=== Exercise directions ===
Find the line containing "ATOM 155 N N" in the entries below. Restate it and each line after it, word for word, up to and including the line containing "ATOM 175 C C".

::: Given records :::

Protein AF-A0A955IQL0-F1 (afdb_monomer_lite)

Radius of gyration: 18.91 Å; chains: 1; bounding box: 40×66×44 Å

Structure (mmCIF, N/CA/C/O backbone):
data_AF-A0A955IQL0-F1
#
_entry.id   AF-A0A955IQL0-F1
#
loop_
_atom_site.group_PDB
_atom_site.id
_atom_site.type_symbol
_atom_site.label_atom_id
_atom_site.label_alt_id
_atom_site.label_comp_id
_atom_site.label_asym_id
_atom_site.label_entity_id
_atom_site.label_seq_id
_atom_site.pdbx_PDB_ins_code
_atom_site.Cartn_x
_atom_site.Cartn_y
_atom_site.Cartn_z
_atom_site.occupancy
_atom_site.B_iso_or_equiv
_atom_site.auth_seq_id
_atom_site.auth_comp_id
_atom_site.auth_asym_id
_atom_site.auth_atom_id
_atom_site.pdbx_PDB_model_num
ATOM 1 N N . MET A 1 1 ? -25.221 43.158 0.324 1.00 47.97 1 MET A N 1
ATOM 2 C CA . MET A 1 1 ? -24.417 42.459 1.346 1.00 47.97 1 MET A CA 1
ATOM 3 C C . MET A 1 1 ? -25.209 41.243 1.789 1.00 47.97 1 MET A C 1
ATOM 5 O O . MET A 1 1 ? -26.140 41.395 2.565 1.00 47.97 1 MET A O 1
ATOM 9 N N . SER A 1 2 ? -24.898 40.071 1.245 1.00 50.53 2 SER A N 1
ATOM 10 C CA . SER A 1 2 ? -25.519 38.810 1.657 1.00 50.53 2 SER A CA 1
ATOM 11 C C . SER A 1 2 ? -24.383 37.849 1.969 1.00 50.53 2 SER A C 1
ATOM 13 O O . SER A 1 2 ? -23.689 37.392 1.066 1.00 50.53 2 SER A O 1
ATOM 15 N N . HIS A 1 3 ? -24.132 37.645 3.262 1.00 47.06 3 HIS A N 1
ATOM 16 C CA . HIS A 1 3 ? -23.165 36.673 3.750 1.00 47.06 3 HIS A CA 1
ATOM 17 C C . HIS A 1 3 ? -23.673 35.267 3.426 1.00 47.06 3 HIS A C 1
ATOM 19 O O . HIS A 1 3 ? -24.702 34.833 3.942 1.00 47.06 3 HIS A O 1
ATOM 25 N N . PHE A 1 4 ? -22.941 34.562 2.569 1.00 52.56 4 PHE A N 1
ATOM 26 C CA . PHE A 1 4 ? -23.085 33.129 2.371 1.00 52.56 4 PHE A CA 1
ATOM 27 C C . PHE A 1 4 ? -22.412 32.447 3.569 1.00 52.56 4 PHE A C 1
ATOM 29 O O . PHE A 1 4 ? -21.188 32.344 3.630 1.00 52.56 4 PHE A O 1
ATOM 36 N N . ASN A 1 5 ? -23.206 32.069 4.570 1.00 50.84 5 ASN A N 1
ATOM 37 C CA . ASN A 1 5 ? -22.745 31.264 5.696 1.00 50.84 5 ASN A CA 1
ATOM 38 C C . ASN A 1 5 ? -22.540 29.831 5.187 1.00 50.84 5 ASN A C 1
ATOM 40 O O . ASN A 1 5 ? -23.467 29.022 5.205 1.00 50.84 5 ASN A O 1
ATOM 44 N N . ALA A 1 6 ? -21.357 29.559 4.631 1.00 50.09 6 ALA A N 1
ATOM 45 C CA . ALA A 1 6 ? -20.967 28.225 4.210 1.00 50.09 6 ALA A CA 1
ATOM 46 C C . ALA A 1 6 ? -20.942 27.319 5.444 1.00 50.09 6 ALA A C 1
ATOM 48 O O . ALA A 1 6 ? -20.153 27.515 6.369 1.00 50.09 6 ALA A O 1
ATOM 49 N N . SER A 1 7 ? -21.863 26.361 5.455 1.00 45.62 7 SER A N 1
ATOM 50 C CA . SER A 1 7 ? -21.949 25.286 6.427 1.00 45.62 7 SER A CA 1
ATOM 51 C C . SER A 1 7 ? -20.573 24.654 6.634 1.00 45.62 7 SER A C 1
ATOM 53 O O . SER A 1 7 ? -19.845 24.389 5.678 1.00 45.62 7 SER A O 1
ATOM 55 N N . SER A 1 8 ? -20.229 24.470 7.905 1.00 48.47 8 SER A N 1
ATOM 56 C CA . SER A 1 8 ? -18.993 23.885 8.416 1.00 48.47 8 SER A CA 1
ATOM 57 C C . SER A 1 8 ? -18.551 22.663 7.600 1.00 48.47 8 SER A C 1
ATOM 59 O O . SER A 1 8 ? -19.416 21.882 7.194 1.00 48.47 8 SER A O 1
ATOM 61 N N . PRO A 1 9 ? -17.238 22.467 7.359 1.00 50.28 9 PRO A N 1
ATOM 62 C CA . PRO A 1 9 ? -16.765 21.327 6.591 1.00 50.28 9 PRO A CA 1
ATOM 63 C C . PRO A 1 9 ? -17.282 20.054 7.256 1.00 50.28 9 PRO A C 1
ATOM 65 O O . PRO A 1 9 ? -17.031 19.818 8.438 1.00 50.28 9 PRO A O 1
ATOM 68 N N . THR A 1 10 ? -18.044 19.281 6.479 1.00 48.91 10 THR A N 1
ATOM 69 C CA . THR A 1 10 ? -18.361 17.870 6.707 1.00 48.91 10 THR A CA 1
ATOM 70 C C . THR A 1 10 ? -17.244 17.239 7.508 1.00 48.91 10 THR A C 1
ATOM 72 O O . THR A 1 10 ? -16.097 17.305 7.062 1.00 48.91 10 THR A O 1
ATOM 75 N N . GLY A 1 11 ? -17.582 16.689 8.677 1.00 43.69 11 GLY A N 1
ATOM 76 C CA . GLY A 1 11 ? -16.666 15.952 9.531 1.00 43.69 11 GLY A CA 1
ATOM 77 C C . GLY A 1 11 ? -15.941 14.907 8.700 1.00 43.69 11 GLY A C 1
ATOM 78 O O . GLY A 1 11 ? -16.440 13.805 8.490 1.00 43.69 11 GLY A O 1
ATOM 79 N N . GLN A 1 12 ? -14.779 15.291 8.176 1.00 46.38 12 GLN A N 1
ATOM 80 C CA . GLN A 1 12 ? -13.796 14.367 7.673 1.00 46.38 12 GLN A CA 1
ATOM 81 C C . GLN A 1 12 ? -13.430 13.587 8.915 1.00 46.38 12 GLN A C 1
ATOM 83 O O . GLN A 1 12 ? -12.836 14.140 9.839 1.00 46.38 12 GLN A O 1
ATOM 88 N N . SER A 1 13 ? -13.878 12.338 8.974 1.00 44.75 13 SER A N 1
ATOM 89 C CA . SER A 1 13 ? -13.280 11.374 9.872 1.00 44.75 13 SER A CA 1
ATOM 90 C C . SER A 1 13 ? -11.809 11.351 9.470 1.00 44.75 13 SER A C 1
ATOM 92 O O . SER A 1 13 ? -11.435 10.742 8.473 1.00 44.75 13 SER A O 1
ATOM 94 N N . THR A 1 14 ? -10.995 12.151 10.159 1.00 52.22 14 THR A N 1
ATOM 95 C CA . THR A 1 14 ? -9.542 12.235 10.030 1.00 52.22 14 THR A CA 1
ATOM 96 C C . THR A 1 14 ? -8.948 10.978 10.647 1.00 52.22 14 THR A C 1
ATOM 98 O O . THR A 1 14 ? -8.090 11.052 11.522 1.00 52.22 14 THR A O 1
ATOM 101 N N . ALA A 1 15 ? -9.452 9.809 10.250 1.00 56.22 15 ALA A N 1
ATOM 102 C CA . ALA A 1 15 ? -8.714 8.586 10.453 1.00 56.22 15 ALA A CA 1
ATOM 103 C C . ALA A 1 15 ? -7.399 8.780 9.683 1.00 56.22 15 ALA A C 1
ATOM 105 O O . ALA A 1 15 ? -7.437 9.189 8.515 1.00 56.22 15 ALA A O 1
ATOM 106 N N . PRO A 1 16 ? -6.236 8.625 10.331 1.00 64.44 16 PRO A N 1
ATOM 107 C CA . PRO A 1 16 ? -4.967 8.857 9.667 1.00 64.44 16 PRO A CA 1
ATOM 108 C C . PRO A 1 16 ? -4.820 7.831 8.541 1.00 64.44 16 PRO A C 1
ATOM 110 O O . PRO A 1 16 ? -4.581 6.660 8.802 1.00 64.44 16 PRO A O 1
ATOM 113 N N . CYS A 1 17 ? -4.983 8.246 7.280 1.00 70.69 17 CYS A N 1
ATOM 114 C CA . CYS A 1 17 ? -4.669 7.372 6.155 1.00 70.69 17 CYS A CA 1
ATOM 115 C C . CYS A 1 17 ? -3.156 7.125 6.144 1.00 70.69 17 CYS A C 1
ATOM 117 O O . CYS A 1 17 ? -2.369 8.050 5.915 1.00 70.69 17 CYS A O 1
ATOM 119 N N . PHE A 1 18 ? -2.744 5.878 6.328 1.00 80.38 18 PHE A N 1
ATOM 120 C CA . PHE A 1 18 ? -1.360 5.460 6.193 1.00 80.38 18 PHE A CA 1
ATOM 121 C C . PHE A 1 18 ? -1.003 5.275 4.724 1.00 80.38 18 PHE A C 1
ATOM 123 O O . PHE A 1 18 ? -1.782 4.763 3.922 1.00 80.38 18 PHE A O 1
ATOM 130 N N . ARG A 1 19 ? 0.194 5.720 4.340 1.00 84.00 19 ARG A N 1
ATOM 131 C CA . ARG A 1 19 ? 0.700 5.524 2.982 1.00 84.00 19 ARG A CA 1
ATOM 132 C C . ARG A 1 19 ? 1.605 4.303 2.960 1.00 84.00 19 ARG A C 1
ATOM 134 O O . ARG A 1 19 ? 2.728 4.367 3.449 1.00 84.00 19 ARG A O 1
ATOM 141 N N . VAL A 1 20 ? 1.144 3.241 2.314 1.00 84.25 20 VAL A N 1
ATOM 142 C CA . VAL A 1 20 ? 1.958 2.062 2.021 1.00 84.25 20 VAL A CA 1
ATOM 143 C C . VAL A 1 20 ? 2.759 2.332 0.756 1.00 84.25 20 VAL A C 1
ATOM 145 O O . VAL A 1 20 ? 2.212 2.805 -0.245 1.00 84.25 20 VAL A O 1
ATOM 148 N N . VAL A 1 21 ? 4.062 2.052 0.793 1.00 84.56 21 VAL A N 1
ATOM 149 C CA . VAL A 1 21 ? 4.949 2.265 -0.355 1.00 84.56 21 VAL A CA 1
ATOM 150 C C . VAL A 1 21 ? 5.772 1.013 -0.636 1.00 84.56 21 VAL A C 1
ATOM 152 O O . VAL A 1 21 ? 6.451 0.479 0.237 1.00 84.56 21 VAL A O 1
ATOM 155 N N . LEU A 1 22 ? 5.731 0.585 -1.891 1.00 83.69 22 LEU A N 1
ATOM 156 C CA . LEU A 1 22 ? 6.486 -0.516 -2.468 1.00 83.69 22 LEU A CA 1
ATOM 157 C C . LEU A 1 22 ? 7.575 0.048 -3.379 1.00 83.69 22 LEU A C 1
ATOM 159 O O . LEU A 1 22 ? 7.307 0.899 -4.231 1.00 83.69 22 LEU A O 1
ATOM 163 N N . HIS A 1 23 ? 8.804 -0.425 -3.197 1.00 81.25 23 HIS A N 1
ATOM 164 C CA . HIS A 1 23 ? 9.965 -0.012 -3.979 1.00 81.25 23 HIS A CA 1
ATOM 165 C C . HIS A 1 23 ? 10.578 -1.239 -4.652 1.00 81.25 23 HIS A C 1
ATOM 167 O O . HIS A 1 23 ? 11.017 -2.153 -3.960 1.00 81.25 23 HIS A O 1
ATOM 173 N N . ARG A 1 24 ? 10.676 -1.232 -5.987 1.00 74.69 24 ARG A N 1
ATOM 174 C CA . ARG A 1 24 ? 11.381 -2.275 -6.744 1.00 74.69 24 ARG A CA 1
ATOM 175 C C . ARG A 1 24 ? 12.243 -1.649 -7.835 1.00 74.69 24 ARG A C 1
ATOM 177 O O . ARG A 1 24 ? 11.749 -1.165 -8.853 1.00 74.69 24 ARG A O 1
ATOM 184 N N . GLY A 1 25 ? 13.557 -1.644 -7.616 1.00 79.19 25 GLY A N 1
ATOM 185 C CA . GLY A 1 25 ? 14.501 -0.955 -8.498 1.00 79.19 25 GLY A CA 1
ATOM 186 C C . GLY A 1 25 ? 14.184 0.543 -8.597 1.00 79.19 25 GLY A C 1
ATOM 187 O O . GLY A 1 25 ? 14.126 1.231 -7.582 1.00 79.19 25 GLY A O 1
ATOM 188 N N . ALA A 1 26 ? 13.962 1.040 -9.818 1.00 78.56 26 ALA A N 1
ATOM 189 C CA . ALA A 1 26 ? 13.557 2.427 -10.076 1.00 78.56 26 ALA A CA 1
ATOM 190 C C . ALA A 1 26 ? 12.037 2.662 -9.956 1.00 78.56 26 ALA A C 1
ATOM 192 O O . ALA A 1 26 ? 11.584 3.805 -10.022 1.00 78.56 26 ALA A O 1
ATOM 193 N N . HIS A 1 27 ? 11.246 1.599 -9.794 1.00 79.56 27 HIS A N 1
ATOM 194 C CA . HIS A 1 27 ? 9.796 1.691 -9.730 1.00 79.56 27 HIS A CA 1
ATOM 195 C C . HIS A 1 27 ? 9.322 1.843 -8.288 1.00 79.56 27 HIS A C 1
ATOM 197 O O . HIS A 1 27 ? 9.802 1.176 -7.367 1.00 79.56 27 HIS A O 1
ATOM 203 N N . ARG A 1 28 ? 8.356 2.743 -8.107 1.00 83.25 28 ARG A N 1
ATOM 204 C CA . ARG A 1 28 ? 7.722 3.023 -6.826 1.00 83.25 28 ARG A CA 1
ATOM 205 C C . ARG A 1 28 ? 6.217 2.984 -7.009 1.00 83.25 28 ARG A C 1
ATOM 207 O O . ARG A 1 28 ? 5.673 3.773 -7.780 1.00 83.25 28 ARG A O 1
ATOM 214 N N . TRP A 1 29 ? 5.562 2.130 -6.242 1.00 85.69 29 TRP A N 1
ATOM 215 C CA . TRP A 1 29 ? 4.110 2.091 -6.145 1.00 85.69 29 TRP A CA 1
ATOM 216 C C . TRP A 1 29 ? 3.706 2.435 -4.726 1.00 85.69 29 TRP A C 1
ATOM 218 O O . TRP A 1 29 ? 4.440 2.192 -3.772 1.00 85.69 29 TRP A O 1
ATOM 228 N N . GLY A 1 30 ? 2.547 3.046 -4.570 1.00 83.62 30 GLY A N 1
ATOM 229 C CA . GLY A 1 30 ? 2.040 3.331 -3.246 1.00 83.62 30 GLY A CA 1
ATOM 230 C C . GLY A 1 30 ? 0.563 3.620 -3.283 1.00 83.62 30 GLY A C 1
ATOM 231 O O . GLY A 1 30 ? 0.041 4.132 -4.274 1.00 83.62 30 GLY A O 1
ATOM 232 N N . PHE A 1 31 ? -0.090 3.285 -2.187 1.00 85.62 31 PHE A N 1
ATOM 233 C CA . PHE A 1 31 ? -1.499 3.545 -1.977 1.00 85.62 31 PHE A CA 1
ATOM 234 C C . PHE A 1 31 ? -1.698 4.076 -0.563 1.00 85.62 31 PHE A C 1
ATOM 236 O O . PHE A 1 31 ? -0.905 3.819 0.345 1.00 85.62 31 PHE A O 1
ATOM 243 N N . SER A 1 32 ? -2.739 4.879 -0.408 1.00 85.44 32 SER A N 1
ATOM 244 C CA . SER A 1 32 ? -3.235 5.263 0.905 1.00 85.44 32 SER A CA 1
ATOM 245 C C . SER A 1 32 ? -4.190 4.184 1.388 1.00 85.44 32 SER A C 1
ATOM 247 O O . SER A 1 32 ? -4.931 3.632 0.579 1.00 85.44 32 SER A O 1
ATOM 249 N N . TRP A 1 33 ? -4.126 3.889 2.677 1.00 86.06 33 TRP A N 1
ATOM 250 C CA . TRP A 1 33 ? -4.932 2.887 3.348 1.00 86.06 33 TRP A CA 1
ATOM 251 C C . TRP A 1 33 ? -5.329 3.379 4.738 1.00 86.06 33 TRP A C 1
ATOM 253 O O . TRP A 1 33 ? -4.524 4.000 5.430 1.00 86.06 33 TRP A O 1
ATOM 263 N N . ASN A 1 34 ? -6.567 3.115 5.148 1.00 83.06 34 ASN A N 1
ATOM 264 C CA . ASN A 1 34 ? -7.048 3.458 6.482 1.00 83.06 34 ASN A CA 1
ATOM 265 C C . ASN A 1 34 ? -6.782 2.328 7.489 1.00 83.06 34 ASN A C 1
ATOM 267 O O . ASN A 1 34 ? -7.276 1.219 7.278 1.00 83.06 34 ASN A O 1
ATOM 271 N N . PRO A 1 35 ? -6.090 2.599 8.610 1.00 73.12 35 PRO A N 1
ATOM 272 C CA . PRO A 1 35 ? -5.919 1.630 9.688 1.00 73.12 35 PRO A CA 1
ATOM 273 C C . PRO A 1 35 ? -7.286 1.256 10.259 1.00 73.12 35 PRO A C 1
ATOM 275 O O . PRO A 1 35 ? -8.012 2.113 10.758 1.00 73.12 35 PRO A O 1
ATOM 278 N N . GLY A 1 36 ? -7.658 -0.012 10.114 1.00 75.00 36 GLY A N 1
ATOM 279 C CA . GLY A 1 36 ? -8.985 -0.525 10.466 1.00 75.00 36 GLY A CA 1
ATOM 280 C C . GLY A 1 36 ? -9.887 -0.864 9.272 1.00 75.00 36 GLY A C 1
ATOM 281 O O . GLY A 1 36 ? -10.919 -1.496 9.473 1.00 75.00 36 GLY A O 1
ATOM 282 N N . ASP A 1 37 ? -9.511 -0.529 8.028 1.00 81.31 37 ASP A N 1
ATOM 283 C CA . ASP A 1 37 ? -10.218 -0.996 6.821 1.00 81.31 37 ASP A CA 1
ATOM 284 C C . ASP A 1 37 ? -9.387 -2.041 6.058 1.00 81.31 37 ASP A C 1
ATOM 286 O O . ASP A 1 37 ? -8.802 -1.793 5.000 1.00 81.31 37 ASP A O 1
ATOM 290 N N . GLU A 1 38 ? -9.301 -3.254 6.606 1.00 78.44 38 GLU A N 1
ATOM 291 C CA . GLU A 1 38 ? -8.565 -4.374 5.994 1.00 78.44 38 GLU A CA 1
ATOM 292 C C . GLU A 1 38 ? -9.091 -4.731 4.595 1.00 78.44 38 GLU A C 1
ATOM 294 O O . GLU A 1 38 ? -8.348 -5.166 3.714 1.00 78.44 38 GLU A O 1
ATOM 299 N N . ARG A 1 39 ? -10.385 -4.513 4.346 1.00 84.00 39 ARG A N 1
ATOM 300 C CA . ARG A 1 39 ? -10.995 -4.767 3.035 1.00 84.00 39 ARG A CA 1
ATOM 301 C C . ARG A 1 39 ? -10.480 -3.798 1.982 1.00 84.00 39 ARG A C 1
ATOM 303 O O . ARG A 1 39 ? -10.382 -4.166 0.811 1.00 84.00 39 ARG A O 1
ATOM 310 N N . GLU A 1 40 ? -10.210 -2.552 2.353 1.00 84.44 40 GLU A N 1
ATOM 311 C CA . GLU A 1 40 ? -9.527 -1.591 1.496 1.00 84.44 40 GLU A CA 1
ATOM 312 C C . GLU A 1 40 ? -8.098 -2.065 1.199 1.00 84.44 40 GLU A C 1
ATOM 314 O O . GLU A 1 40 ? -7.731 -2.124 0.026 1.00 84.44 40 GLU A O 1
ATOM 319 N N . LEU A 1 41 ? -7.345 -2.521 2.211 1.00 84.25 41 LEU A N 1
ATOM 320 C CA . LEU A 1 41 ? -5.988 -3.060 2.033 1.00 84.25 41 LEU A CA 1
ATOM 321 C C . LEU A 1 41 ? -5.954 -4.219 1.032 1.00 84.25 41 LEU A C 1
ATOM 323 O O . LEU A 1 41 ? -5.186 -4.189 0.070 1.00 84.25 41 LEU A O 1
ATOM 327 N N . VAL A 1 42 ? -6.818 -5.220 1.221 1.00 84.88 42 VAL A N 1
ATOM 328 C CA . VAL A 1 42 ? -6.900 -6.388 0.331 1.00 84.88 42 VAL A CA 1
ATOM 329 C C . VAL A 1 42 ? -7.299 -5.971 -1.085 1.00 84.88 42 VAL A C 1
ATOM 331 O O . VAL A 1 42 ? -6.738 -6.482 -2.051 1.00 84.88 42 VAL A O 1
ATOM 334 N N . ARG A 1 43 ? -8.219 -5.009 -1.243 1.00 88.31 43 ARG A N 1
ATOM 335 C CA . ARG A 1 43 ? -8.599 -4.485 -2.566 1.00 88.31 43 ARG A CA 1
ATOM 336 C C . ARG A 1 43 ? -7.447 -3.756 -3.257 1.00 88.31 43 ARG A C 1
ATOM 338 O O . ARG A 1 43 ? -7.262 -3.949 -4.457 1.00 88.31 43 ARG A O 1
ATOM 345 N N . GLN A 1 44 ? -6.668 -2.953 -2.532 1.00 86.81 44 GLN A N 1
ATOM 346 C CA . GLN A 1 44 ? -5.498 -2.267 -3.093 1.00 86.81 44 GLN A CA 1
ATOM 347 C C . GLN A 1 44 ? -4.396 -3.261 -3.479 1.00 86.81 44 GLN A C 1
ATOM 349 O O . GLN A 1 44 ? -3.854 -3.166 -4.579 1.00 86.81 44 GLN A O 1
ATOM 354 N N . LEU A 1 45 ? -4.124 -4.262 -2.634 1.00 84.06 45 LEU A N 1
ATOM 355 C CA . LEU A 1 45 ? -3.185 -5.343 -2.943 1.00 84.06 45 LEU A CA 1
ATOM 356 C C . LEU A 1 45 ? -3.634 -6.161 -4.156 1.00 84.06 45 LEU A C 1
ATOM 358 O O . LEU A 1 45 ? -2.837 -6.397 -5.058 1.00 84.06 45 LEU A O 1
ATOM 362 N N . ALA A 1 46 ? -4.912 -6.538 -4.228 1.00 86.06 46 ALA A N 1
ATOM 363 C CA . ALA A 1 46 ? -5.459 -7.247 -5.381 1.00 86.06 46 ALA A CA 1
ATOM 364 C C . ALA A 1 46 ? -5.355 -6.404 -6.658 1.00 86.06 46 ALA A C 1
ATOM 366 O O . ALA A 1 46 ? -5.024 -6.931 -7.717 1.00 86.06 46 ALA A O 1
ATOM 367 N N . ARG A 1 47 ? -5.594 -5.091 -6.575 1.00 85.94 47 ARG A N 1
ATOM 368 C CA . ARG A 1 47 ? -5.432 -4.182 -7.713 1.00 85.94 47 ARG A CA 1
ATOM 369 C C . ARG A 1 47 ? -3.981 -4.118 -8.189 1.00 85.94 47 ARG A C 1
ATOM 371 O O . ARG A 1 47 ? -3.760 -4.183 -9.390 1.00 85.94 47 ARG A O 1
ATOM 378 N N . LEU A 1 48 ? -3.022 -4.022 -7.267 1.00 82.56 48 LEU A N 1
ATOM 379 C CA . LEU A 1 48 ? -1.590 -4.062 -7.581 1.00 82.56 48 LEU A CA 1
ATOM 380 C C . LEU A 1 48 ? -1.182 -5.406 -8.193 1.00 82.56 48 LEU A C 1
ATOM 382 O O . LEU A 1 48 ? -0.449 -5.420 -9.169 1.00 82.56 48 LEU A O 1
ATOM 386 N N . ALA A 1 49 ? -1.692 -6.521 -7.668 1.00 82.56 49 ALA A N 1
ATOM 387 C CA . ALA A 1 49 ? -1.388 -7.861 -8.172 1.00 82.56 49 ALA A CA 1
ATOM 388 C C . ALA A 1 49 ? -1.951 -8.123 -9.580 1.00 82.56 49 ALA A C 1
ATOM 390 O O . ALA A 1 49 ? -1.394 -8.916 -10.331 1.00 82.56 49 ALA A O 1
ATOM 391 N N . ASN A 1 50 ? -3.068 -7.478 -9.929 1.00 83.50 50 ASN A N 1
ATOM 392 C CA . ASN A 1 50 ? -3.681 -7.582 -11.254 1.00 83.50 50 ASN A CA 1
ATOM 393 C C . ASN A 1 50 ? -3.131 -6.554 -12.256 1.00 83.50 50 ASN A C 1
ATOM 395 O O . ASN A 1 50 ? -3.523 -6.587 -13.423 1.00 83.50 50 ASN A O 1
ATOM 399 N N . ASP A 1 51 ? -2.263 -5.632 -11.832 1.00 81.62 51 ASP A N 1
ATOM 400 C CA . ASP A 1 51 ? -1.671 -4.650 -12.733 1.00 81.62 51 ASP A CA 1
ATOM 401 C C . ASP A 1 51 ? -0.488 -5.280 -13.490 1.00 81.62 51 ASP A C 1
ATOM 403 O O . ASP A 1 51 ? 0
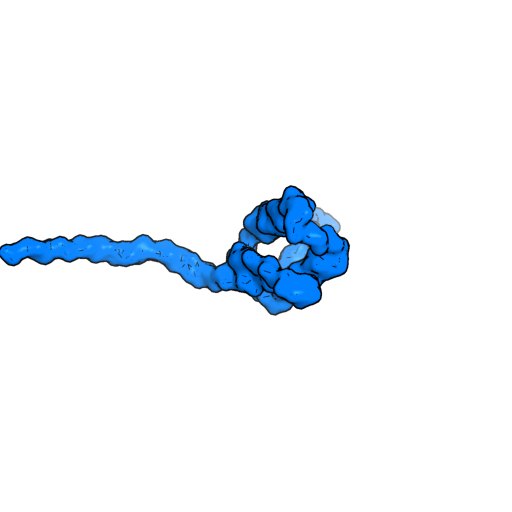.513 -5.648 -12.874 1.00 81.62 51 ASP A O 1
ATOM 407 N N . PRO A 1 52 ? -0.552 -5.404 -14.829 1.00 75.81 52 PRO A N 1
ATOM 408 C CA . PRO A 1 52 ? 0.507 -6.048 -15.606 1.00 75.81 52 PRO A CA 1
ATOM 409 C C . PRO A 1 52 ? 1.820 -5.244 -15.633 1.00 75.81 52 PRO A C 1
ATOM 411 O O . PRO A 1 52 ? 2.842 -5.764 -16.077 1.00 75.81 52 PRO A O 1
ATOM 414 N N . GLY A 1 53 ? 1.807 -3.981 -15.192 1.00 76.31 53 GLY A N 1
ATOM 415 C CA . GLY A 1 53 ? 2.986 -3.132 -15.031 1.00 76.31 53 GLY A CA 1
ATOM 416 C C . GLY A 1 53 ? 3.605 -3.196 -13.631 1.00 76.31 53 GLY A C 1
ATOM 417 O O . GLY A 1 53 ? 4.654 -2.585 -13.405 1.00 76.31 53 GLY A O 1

:::

=== Result of this exercise ===
ATOM 155 N N . LEU A 1 22 ? 5.731 0.585 -1.891 1.00 83.69 22 LEU A N 1
ATOM 156 C CA . LEU A 1 22 ? 6.486 -0.516 -2.468 1.00 83.69 22 LEU A CA 1
ATOM 157 C C . LEU A 1 22 ? 7.575 0.048 -3.379 1.00 83.69 22 LEU A C 1
ATOM 159 O O . LEU A 1 22 ? 7.307 0.899 -4.231 1.00 83.69 22 LEU A O 1
ATOM 163 N N . HIS A 1 23 ? 8.804 -0.425 -3.197 1.00 81.25 23 HIS A N 1
ATOM 164 C CA . HIS A 1 23 ? 9.965 -0.012 -3.979 1.00 81.25 23 HIS A CA 1
ATOM 165 C C . HIS A 1 23 ? 10.578 -1.239 -4.652 1.00 81.25 23 HIS A C 1
ATOM 167 O O . HIS A 1 23 ? 11.017 -2.153 -3.960 1.00 81.25 23 HIS A O 1
ATOM 173 N N . ARG A 1 24 ? 10.676 -1.232 -5.987 1.00 74.69 24 ARG A N 1
ATOM 174 C CA . ARG A 1 24 ? 11.381 -2.275 -6.744 1.00 74.69 24 ARG A CA 1
ATOM 175 C C . ARG A 1 24 ? 12.243 -1.649 -7.835 1.00 74.69 24 ARG A C 1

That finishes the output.